It’s starting to sound like a plan.
Since the beginning of the Oslo “peace process,” it has been assumed that Israel has more to give than the Palestinians. After all, the story went, Israel is wealthy, recognized, democratic, and stable. The Palestinians are refugees with nothing. Right? So Israel was told not to build houses for Jews in areas that might become a Palestinian state — lest the Palestinians end up with a country that has Jews in it. Israel has, further, been pressed to “make life better” for the Palestinians in terms of jobs, electricity, water, medical care, and agriculture. The Arab states and the EU — as well as the U.S. — provide funds for, well, for everything including Palestinian leaders’ mansions and bank accounts. The deeper others waded into the “process” over the past two-plus decades, the more the Palestinians could be excused for believing that they didn’t have to do anything, but could wait for people to squeeze more out of Israel on their behalf under threat of a) discontinuing the process and/or b) more violence.

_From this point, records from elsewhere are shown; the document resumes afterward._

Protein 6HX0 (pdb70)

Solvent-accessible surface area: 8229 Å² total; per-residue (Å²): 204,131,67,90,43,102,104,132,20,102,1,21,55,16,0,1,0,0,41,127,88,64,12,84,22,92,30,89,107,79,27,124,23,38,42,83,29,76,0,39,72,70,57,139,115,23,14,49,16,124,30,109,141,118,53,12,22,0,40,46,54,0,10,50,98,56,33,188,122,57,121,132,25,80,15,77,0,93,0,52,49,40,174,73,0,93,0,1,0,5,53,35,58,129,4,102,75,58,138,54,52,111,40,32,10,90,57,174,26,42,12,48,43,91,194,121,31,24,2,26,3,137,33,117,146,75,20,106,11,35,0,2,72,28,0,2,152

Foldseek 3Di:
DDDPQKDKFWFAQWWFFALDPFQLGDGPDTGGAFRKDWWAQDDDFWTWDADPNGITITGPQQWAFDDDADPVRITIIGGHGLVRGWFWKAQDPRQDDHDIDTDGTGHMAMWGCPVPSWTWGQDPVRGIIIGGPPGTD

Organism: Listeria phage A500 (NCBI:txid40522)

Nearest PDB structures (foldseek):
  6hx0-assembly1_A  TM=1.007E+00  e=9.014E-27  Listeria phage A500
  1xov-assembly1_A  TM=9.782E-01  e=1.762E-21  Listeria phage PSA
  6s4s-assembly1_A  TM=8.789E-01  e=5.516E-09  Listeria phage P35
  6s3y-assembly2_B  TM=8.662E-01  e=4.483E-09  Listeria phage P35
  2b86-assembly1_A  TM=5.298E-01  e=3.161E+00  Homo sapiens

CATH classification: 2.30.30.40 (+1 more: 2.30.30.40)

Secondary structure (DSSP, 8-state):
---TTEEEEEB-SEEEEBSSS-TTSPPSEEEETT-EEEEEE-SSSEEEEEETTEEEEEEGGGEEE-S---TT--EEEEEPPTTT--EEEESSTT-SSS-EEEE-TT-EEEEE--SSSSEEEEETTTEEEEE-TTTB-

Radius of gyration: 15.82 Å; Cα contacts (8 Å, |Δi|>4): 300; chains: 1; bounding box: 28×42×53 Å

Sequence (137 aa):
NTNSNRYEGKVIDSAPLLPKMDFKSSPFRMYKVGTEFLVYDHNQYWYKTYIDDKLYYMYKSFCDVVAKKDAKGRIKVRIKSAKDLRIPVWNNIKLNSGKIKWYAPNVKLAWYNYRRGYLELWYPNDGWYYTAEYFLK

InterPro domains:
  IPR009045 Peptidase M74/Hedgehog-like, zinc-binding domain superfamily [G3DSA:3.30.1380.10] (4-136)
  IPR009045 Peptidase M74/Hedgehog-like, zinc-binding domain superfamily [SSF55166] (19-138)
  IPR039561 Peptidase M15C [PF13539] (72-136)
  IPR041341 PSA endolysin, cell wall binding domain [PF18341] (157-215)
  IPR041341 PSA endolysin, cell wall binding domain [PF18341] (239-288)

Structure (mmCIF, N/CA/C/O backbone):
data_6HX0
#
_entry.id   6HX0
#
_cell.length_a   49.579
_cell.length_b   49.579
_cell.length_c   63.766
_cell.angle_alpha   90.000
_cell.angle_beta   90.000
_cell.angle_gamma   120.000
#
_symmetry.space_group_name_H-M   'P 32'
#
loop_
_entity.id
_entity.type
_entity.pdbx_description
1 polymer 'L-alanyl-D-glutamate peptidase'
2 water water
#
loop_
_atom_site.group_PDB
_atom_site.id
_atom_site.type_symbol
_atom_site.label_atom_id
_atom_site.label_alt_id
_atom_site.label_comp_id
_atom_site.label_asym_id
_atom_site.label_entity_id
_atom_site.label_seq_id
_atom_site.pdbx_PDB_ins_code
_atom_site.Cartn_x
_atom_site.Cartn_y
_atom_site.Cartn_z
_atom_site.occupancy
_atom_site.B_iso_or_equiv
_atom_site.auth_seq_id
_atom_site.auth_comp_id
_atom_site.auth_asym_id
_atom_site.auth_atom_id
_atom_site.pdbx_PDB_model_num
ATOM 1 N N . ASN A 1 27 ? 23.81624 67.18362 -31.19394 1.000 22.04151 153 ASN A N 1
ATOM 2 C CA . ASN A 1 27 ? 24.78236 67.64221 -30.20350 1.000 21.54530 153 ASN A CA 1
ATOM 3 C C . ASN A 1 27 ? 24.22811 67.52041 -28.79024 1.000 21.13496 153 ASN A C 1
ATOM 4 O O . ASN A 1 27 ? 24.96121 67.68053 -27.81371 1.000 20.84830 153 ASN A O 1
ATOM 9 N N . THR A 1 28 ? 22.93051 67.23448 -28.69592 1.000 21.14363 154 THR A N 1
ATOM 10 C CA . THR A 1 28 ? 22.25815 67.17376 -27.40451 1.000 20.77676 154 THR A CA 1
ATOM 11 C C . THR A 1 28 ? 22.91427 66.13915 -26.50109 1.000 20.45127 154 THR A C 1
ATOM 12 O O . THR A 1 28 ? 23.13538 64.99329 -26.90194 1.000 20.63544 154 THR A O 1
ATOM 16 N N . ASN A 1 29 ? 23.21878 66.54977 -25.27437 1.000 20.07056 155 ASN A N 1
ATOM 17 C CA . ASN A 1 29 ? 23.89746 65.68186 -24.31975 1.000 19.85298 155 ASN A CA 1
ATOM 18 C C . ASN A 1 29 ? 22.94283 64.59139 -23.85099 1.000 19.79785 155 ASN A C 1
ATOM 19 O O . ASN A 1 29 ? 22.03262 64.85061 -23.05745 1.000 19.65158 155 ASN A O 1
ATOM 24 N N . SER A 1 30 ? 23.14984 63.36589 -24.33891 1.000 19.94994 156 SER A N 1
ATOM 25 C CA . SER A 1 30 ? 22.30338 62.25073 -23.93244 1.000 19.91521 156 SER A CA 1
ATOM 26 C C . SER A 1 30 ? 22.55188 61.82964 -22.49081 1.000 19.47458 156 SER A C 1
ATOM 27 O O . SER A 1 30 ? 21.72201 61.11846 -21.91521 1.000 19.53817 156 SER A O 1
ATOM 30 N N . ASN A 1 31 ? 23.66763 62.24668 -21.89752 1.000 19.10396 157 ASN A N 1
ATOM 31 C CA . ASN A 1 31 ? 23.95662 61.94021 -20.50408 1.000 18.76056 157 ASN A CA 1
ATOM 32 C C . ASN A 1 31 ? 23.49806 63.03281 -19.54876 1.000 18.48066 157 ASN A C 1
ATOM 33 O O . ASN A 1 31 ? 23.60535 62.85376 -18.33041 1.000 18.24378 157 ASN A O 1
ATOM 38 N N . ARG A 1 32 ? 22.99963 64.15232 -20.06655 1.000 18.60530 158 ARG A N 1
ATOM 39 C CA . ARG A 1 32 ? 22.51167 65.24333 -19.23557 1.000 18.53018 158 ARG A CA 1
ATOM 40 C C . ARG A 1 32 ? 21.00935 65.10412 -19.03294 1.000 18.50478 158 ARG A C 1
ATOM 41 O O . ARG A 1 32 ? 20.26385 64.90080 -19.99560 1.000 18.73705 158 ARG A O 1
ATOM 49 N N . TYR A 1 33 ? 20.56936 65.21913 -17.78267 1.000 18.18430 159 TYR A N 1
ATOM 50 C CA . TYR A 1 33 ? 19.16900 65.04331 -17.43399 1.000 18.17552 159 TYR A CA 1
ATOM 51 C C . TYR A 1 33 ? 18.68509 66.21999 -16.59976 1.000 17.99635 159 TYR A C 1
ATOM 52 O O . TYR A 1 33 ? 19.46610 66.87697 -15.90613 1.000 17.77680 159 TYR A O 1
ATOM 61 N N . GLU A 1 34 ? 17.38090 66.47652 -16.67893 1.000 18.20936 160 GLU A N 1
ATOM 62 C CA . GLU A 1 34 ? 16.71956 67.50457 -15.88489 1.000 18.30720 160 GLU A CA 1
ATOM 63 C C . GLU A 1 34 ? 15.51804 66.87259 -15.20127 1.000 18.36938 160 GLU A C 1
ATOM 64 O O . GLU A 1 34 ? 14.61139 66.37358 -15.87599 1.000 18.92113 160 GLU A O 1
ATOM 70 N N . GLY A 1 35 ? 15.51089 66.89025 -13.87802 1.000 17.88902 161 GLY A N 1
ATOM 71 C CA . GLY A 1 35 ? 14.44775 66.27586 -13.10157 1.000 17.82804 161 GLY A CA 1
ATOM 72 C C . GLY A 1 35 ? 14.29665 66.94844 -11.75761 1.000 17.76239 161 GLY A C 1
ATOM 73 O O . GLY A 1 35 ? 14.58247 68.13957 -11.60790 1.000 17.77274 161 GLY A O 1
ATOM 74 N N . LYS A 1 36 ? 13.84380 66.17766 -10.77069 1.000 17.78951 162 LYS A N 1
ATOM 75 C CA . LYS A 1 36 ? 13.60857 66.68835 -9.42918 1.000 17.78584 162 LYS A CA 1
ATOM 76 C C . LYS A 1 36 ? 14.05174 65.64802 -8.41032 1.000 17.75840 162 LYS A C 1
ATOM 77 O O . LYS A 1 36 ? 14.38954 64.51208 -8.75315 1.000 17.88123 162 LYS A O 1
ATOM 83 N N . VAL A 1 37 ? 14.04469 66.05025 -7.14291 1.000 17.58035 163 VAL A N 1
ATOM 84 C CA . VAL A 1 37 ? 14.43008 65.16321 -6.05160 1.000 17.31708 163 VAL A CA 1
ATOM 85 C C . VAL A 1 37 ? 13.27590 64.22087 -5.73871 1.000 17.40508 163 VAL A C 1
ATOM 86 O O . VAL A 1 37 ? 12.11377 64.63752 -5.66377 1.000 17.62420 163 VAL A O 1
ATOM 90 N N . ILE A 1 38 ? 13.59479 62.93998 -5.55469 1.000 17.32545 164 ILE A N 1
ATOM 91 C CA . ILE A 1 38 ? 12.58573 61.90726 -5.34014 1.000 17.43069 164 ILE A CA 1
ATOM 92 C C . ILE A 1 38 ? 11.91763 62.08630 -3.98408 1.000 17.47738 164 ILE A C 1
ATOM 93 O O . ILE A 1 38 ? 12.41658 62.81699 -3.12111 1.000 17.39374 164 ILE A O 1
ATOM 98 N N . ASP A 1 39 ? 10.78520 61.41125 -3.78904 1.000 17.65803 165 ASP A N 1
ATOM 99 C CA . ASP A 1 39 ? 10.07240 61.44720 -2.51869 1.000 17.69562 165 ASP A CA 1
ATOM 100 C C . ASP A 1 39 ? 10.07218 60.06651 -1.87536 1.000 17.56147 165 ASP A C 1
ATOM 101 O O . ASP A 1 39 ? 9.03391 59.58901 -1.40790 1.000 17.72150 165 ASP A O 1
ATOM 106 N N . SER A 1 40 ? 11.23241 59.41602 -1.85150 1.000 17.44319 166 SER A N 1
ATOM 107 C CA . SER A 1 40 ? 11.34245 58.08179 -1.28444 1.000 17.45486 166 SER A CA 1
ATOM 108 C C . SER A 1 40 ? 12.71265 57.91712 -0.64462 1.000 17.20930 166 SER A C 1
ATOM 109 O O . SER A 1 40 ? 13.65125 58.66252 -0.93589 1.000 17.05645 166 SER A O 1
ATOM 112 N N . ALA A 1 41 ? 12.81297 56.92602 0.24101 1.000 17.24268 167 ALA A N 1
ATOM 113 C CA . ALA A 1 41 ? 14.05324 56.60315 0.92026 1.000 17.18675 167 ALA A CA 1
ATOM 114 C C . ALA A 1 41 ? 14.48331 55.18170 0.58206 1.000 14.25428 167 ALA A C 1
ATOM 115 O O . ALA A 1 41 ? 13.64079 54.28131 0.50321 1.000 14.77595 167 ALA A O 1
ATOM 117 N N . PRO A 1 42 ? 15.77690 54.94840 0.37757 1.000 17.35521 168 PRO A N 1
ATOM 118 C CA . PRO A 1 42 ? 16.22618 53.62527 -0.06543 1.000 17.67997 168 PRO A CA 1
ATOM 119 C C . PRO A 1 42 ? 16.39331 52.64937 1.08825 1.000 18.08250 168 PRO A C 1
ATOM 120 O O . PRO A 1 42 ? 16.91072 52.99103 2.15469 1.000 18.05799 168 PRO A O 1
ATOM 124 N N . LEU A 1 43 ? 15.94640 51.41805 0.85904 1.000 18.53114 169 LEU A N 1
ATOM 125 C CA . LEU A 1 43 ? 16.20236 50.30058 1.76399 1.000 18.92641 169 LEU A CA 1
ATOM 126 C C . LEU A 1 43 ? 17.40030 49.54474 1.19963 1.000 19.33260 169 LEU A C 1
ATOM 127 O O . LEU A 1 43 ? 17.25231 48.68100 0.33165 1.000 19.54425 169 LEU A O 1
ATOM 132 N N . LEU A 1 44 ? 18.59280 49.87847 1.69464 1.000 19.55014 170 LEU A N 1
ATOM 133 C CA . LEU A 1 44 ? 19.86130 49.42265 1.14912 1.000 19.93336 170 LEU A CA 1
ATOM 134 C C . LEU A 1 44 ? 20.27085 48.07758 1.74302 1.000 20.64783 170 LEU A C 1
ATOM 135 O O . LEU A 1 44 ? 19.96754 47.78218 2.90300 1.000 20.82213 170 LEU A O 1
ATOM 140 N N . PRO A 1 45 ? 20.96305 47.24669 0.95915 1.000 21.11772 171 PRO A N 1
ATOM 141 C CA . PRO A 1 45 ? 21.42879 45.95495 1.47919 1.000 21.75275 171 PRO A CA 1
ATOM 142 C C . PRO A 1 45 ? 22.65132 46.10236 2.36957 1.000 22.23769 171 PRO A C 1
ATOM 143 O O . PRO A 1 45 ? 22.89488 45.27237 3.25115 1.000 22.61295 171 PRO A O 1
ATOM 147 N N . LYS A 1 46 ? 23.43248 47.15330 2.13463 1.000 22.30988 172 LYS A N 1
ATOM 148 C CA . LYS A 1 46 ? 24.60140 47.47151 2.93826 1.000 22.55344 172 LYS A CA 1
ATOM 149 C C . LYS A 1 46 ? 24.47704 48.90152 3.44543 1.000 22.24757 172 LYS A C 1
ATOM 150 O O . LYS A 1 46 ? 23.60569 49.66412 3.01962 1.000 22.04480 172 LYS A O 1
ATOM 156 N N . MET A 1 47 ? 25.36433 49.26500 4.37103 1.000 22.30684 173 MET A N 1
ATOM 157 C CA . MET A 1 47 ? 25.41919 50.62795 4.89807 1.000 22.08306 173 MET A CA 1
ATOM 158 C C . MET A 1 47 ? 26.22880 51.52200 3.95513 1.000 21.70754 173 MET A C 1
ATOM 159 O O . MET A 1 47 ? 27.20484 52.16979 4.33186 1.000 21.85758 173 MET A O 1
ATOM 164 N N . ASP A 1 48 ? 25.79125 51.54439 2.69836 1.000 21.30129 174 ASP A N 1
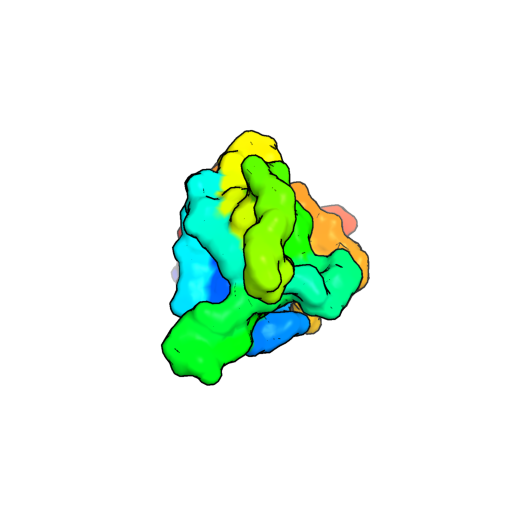ATOM 165 C CA . ASP A 1 48 ? 26.49046 52.26732 1.64250 1.000 20.90369 174 ASP A CA 1
ATOM 166 C C . ASP A 1 48 ? 25.45896 52.78085 0.65217 1.000 20.24951 174 ASP A C 1
ATOM 167 O O . ASP A 1 48 ? 24.69743 51.99071 0.08704 1.000 20.24091 174 ASP A O 1
ATOM 172 N N . PHE A 1 49 ? 25.43402 54.09870 0.44364 1.000 19.76207 175 PHE A N 1
ATOM 173 C CA . PHE A 1 49 ? 24.48371 54.68287 -0.49481 1.000 19.39918 175 PHE A CA 1
ATOM 174 C C . PHE A 1 49 ? 24.80208 54.32810 -1.94080 1.000 19.43087 175 PHE A C 1
ATOM 175 O O . PHE A 1 49 ? 23.94105 54.49657 -2.81035 1.000 19.33949 175 PHE A O 1
ATOM 183 N N . LYS A 1 50 ? 26.01009 53.84495 -2.21793 1.000 19.67634 176 LYS A N 1
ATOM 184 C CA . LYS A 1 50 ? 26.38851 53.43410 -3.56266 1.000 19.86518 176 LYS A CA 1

After all, they reasoned, what did they have to lose?
The Trump administration, however, appears to have concluded that the process might work differently if the Palestinians thought they did have something to lose. And by the moaning and shrieking emanating from Ramallah, if that is the plan it may be a good one.
The President started with a clear statement to Palestinian strongman Mahmoud Abbas about not teaching hatred, and then castigating him when he discovered that Abbas’s reassurances were lies. Congress added in the Taylor Force Act, which the President has said he would sign. The bill cuts funds to the Palestinian Authority (PA) as long as the PA is funding salaries for terrorists. Then the administration publicly considered closing the Palestinian mission in Washington because the PA was not meeting its Oslo obligation to negotiate issues directly with Israel and had, instead, made overtures in the International Criminal Court.
And now it appears the administration has failed to sign the waiver that keeps the American embassy in Tel Aviv, rather than moving it to Jerusalem as the law demands. (This one is tricky — the waiver was not signed six months after the previous waiver. Whether the signature has to be precisely six months to the day or has wiggle room is the subject of some discussion.) At the same time, the administration seems ready to declare its recognition of Jerusalem as the capital of Israel, putting Israel on the same footing as 192 other countries in the world who determine their own seats of government.
Reuters reports that President Trump has spoken with both King Abdullah II of Jordan and Palestinian strongman Mahmoud Abbas about his decision to move the embassy.
What the Palestinians have to lose, then, is American acquiescence to a process by which the Palestinians continue gain something for nothing, and in which they believe violence is always their trump card (so to speak). Indeed, Mahmoud Habash, an advisor to Abbas, said that if President Trump were to recognize Jerusalem, it would amount to a “complete destruction of the peace process.” Habash said that “the world will pay the price” for any change in Jerusalem’s status.
Threatening the American administration doesn’t seem like a game-winner. Threatening to destroy the nonexistent “peace process” is spurious.
The Palestinians — and most of the Arab world, save for Egypt and Jordan — have declined every opportunity and every demand for “termination of all claims or states of belligerency and respect for and acknowledgment of the sovereignty, territorial integrity and political independence of every State in the area and their right to live in peace within secure and recognized boundaries free from threats or acts of force.” This is the promise of UN Resolution 242 to Israel after the Arabs had tried in 1967 to reverse the establishment of the State of Israel.
Anwar Sadat and King Hussein offered Israel the terms of UN Resolution 242 and negotiated the terms of peace treaties that served their interests as well as Israel’s. Today, most of the Arab states today are fairly certain Israel is here to stay, but have done no better than put forward an “Arab Peace Plan” that fails Res. 242 entirely. (The so-called “Arab Peace Plan” didn’t come close — requiring that Israel retreat to insecure and unrecognized armistice lines before the Arabs considered recognition of Israel’s legitimacy.)
The U.S. can clearly state the way forward for the Palestinians — they have to make a down payment on peace with Israel. A clear and demonstrable commitment to UN Resolution 242 — to the legitimacy and permanence of Israel in the region — is the price of continued American support. If that is too big a leap, let the Palestinians urge the Arab states to go first so they have support for their move.
If the Palestinians and the Arab states can’t get there, they will have sabotaged themselves and their people (again) far more than Israel or the United States. Israel will continue to be what it is — wealthy, recognized, democratic, and stable. It will continue to create alliances and relationships that benefit its people and its friends. It will continue to make progress in education, technology, security, the arts and the sciences, and it will continue to share those capabilities around the world.
And the United States will stand with its friend and ally, Israel.